Un arc de pierre fut percé dans une muraille islamique du onzième siècle, en l’an mille quatre cents. À cette date, les bâtisseurs chrétiens avaient déjà entouré Valence d’une nouvelle enceinte fortifiée plus large, et l’ancienne muraille extérieure se retrouva à l’intérieur de la ville. Derrière elle se trouvait la moreria, un quartier séparé où vivaient les musulmans restés à Valence après la conquête chrétienne. Pour que les habitants et les artisans puissent circuler entre le quartier et le reste de la ville, ce passage fut aménagé dans l’ancienne muraille. Il n’avait pas de vantaux.

Le nom vient de l’autre côté de l’arc. Tout près se dressait une maison urbaine faisant office de représentation du monastère cistercien de Santa María de la Valldigna. C’est là que les moines et leurs administrateurs géraient les affaires de l’abbaye éloignée, située à environ cinquante kilomètres de Valence. Ce voisinage fut si marquant que son nom s’attacha d’abord au passage, puis à la rue. L’image au-dessus de l’arc renvoie elle aussi au monastère ; cependant, le panneau actuel est une copie du vingtième siècle, et l’image initiale fut installée en l’an mille cinq cent quatre-vingt-neuf.

La muraille médiévale fut peu à peu intégrée à des maisons privées. Les voisins y appuyaient leurs planchers, occupaient l’espace au-dessus du passage et y ajoutaient des pièces. Ainsi, au vingtième siècle, le portail appartenait aux propriétaires des maisons numéros douze et quatorze et formait avec elles une seule construction.

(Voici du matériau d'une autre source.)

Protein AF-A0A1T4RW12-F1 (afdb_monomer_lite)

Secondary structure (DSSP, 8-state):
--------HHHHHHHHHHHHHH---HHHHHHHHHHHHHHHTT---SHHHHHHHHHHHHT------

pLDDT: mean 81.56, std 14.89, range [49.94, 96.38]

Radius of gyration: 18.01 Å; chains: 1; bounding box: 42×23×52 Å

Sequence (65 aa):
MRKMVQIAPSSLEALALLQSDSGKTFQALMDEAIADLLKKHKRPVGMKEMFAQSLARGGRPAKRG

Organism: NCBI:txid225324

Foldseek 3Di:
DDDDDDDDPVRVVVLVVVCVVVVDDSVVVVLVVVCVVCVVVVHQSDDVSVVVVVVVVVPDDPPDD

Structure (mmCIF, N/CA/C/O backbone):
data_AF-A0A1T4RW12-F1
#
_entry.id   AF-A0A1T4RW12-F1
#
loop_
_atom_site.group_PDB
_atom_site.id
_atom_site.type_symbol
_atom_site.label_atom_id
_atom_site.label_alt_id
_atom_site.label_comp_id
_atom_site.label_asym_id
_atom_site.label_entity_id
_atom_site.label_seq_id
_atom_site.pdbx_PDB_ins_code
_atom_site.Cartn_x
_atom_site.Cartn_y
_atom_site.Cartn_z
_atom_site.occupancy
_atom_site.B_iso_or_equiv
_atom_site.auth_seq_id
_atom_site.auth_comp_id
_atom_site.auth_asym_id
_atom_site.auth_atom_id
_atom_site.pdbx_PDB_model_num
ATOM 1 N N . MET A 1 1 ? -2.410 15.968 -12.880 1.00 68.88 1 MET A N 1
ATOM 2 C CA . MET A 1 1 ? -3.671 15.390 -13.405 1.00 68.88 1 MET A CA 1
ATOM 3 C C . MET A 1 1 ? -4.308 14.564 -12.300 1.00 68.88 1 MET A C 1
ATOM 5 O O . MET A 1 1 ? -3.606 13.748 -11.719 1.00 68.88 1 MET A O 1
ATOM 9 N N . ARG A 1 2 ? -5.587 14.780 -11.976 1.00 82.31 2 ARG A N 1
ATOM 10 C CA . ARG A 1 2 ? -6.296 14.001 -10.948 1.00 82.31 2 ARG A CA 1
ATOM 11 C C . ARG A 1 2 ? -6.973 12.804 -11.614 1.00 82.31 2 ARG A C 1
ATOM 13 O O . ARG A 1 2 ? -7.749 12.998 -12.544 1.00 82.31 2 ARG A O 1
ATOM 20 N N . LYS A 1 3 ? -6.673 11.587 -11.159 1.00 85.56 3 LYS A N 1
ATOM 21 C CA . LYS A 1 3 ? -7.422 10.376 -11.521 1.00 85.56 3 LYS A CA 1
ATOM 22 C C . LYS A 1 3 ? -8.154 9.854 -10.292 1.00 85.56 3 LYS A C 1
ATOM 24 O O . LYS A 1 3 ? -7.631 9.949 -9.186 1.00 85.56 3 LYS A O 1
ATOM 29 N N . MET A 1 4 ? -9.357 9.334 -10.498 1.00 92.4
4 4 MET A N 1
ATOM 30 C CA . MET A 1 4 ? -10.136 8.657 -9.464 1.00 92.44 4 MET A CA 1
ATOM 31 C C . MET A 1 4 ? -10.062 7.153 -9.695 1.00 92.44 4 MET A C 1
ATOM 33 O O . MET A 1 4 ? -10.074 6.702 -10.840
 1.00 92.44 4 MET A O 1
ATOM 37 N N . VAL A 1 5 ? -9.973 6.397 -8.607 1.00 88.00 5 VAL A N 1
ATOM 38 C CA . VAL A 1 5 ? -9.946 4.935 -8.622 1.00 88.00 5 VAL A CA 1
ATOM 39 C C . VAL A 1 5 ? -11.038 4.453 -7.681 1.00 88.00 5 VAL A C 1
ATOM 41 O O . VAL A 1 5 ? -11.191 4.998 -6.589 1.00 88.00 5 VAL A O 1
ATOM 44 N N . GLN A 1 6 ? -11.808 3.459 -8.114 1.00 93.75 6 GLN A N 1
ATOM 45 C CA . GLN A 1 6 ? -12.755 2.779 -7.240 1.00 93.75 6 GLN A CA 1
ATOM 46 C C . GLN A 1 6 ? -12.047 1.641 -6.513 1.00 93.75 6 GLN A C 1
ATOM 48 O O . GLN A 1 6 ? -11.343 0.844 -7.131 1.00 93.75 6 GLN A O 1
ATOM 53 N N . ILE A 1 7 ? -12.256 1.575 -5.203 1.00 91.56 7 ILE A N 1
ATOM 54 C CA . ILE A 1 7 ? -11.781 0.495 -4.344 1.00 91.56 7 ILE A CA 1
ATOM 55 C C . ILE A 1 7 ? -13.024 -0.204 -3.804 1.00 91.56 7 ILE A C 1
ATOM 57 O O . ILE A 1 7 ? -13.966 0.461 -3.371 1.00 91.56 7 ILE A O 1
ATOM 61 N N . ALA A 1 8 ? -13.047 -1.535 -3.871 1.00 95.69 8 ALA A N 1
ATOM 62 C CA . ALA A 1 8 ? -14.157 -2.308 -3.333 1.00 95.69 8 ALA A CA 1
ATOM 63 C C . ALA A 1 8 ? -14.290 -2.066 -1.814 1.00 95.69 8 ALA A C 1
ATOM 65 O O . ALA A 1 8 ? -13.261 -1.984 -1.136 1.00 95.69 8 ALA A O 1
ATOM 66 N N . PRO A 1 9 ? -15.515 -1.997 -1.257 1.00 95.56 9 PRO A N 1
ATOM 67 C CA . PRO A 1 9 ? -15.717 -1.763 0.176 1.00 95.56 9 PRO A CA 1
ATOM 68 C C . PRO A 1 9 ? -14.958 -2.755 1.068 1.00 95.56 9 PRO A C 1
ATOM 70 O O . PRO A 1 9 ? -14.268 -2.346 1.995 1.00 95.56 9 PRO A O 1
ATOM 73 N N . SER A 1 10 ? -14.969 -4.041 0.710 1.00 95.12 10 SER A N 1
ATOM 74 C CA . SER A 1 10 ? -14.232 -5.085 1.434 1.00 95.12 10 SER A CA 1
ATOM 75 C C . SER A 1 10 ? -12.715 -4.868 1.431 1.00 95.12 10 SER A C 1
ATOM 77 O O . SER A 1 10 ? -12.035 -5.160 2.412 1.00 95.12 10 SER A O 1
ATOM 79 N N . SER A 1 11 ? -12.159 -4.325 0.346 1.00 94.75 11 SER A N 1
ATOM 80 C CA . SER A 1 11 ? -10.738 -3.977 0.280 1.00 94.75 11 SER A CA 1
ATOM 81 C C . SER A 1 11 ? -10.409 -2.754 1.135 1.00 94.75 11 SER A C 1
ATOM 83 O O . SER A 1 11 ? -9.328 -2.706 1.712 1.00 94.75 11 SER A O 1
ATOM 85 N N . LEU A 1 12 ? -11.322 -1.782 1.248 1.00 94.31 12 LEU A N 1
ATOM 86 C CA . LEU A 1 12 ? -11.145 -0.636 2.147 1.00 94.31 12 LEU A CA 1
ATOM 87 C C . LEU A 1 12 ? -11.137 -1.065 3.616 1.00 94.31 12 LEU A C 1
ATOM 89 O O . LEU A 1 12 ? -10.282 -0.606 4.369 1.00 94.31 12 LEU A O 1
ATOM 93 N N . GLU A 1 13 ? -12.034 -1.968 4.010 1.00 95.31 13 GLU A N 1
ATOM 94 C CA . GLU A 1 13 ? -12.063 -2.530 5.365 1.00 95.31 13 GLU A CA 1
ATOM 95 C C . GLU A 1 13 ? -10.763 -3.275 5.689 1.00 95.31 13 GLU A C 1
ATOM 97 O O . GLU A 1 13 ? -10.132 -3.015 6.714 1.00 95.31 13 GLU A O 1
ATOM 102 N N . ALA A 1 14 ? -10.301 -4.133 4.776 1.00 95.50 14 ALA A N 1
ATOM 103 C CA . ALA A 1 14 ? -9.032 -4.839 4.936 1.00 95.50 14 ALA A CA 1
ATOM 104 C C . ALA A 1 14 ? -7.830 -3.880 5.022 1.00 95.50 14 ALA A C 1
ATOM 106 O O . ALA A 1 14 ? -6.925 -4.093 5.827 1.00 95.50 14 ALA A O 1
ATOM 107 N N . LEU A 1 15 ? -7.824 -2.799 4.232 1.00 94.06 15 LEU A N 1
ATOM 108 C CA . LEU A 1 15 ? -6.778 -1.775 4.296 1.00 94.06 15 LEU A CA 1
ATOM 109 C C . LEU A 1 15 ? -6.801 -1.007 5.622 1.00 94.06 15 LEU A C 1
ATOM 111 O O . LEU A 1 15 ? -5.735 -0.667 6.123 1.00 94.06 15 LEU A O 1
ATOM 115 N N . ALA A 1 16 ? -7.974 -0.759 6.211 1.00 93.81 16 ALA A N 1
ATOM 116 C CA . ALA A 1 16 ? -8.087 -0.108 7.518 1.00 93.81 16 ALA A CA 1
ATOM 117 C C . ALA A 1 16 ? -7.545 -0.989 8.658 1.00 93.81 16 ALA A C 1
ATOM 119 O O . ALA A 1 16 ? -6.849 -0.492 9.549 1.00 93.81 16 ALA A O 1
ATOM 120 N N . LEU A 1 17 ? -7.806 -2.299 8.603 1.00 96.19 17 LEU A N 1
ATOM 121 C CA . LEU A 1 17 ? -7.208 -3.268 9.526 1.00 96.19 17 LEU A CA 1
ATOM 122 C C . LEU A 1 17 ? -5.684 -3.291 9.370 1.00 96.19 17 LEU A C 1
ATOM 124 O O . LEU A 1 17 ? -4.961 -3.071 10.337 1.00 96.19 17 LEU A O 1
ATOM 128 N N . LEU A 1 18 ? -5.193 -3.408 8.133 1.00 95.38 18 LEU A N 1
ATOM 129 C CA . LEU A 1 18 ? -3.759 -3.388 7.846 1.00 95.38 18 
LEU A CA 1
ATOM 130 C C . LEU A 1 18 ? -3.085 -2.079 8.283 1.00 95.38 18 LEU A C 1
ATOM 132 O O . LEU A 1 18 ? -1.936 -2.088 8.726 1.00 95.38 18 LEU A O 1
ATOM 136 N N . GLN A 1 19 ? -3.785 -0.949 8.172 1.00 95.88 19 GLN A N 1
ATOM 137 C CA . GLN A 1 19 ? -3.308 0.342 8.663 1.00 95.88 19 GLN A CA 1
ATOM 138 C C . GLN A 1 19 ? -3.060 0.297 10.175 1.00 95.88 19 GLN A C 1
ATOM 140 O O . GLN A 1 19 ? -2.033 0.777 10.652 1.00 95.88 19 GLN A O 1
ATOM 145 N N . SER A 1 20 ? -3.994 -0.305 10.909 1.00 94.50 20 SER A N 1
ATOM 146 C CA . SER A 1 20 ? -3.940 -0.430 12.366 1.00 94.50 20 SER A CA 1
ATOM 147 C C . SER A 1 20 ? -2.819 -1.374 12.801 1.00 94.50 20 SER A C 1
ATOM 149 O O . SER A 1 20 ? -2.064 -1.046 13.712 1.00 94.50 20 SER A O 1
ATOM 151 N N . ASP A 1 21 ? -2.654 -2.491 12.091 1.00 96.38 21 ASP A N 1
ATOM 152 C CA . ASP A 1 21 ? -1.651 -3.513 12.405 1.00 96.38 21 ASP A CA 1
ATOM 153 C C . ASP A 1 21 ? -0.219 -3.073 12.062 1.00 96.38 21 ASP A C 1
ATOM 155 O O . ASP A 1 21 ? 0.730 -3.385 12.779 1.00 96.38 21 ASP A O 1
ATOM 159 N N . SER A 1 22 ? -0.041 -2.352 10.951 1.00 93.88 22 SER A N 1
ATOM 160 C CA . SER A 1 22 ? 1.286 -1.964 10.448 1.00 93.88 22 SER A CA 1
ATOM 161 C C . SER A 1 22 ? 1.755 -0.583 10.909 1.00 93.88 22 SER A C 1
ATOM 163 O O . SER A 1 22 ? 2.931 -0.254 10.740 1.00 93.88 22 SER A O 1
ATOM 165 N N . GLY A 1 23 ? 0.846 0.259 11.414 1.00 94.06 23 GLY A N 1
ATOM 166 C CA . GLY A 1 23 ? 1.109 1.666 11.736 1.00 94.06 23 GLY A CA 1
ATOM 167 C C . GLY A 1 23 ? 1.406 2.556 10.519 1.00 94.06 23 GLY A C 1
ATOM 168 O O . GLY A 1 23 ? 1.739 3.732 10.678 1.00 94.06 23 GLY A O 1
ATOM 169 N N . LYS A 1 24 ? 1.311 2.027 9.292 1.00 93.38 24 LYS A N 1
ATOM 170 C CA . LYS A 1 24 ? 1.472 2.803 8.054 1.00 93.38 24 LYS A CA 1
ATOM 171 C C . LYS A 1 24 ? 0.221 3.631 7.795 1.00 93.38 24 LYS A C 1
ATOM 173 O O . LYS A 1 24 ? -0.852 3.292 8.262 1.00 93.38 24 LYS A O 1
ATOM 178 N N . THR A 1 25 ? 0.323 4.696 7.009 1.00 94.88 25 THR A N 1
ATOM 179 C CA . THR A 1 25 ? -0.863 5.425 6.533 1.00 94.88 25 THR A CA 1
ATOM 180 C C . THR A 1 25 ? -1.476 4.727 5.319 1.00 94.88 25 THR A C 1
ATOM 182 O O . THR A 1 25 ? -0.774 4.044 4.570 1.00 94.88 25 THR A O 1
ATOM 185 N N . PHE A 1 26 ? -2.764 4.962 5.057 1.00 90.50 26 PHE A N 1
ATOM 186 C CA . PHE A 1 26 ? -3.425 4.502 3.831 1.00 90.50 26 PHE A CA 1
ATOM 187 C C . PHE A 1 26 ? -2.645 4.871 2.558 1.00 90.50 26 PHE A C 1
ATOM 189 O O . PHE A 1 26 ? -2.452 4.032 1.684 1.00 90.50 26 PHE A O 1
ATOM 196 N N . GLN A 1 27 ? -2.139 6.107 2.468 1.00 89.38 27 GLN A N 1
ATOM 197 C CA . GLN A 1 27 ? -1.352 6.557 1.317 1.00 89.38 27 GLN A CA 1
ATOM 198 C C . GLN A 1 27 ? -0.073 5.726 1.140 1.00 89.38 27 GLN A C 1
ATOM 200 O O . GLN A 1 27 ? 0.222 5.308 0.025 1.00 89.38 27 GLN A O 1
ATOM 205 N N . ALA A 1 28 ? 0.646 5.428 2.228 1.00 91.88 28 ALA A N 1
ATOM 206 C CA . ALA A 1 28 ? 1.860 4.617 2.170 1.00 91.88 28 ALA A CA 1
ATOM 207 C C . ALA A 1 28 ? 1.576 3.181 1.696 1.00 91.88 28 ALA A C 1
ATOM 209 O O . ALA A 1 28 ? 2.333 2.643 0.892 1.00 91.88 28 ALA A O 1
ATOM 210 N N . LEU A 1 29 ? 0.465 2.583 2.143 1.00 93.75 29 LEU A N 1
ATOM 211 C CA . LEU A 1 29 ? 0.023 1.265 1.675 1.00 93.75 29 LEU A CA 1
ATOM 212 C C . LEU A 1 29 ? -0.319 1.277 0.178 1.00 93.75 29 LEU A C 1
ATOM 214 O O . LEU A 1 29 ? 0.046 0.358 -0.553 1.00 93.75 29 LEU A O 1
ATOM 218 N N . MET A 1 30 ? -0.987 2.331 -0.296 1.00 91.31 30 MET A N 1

En 1942, la propriétaire des maisons, Elena Castillo y Arnedo, marquise de Llanera, chargea l’architecte Antonio Gómez Davó de démolir les locaux délabrés et de construire à leur place des appartements habitables. C’était une commande légale de la cliente, que l’architecte s’engagea à exécuter. Mais, à l’intérieur de sa parcelle, subsistaient la moitié d’une tour islamique et plusieurs mètres de muraille, et Gómez Davó appartenait lui-même à l’Académie des beaux-arts et cherchait à les préserver.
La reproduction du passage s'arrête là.